In RDA analysis, we detected two significant constraint axes (i.e., RDA1 and RDA2) which interpreted 14.09 and 8.23% of gut microbiota variations (Figure 2). The TJ and XZ populations discriminated from each other in RDA1 and RDA2 dimensions. Body length, globulin, and creatine kinase were significantly associated with the gut microbiota variation based on RDA1 and RDA2. We identified three (i.e., OTU1, OTU3, and OTU4) and two OTUs (i.e., OTU6 and OTU68) significantly correlated with RDA1 and RDA2, respectively. However, the gut microbiota variation explained by constrained axes (i.e., 0.302) was much less than that explained by unconstrained axes. This phenomenon was confirmed by VPA results that sex, location, body length, and RBT accounted for 30.33% of gut microbiota variation (Figure 2). In addition to the dominant effect of body length on the variation associated with location, body length was the only one factor to singly explain the variation significantly.

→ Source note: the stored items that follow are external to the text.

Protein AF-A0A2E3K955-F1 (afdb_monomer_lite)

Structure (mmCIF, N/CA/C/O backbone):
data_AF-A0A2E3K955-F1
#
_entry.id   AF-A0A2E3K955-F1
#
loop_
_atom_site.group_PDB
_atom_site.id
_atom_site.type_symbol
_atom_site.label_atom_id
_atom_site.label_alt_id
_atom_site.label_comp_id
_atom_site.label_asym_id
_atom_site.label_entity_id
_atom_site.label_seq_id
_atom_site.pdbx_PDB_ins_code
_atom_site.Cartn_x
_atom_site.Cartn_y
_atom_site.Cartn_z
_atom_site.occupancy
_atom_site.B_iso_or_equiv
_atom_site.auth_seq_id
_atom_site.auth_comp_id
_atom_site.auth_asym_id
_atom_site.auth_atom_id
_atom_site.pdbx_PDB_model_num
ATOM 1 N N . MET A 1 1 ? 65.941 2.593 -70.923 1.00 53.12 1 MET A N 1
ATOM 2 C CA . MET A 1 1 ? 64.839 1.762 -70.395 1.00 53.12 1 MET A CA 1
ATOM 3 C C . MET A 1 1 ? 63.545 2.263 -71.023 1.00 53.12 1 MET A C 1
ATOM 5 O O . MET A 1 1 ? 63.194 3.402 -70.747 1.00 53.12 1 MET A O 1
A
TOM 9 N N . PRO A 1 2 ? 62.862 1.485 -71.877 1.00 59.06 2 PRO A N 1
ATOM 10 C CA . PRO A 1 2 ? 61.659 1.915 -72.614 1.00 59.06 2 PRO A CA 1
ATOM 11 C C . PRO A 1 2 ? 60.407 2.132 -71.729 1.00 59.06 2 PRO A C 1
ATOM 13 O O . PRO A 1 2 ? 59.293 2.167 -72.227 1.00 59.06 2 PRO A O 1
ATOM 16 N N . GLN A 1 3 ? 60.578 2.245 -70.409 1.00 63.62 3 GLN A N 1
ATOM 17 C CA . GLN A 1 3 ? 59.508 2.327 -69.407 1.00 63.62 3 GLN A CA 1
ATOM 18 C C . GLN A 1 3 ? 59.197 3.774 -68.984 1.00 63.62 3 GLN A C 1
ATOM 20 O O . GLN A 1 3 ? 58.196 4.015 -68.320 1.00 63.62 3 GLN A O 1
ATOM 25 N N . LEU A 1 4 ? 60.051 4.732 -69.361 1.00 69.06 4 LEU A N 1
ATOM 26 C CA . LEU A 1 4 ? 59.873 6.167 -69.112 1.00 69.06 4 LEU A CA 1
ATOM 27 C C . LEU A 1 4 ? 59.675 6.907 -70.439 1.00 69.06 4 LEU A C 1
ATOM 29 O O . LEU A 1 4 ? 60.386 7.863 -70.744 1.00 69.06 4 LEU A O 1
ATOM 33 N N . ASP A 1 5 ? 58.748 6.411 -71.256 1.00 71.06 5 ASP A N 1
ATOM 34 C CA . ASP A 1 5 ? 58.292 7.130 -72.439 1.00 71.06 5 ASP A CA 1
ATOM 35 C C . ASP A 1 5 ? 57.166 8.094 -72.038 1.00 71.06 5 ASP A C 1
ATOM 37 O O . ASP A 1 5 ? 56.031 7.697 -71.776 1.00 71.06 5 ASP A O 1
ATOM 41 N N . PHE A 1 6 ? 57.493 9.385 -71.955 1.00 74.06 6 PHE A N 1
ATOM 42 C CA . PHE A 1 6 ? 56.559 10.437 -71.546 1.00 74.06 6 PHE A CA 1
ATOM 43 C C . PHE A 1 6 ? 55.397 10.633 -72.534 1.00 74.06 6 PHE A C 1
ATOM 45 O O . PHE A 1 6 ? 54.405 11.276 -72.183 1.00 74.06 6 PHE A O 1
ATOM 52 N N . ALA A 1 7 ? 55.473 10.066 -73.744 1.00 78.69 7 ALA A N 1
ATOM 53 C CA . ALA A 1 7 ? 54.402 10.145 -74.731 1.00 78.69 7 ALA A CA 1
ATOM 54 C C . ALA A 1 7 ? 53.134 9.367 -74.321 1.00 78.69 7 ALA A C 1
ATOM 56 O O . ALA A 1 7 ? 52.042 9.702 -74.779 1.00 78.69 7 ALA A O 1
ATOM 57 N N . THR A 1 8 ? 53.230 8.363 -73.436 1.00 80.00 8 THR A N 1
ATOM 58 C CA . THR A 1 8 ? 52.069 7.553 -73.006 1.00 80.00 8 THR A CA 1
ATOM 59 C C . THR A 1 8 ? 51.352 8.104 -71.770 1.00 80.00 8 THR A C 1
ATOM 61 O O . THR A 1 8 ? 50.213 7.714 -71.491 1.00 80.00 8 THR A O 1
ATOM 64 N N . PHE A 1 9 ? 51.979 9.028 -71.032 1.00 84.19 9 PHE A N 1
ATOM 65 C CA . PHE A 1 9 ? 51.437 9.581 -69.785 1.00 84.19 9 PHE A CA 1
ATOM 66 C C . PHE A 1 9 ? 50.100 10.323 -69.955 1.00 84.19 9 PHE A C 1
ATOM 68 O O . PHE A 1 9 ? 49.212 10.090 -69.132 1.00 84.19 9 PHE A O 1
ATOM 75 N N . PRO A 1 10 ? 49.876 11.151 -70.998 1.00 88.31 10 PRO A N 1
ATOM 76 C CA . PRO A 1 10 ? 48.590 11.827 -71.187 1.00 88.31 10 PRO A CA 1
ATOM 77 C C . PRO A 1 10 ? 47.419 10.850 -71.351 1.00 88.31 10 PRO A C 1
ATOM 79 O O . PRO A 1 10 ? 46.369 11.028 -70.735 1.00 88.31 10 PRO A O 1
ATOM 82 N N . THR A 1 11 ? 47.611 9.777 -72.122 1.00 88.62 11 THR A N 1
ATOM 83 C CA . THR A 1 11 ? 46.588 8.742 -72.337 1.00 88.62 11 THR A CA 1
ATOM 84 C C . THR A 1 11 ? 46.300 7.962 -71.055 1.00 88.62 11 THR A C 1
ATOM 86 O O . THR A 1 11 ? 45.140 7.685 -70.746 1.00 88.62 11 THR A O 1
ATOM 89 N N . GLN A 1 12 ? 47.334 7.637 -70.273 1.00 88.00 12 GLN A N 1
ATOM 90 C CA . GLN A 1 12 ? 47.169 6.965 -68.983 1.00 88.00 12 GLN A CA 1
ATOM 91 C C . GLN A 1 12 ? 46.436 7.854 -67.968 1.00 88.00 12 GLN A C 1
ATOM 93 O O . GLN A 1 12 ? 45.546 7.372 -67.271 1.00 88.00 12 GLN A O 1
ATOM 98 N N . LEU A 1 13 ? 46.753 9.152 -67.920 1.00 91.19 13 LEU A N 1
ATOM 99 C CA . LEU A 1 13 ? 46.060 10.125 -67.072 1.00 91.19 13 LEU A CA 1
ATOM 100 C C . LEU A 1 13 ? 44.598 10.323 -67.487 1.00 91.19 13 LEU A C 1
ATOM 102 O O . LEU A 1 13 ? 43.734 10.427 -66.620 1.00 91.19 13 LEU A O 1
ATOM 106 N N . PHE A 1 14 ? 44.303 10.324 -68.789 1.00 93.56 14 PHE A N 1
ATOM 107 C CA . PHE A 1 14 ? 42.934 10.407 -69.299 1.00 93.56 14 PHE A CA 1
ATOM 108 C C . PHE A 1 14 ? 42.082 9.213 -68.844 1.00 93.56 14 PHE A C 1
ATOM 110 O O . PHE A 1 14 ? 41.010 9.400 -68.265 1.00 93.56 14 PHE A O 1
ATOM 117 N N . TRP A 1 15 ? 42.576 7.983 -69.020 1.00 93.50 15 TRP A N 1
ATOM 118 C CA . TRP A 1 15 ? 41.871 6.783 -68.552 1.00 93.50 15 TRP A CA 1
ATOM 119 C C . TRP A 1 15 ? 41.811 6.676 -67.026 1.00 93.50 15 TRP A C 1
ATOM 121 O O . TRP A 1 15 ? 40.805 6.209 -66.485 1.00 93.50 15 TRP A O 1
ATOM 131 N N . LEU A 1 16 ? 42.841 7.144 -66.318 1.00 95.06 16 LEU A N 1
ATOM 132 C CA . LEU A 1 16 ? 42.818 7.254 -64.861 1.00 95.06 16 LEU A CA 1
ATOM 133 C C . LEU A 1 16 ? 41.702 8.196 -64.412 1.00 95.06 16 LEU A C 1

The PLSPM analyses confirmed the significant difference in life stage between two locations (Figure 3). No significant direct path coefficients were detected from location and life stage to α diversity indices. However, a significant direct coefficient probably existed in paths from life stage to compositions of location-biased taxa.

The OTU co-occurrence networks were significantly different between younger and older groups (Figure 4 and Table 2). Specifically, six network parameters (i.e., edge count, node count, diameter, density, average path length, and normalized betweenness centrality) of the younger group were greater than those of the older group. Five keystone OTUs (i.e., OTU15, OTU33, OTU55, OTU63, and OTU70) were identified in the younger group but none in the older group. From the co-occurrence network of all samples (Figure 4), one keystone OTU (i.e., OTU8) was identified. In addition, we identified three target OTUs (i.e., OTU1, OTU4, and OTU8) associated with life stage (i.e., body length) in co-occurrence network remodeling.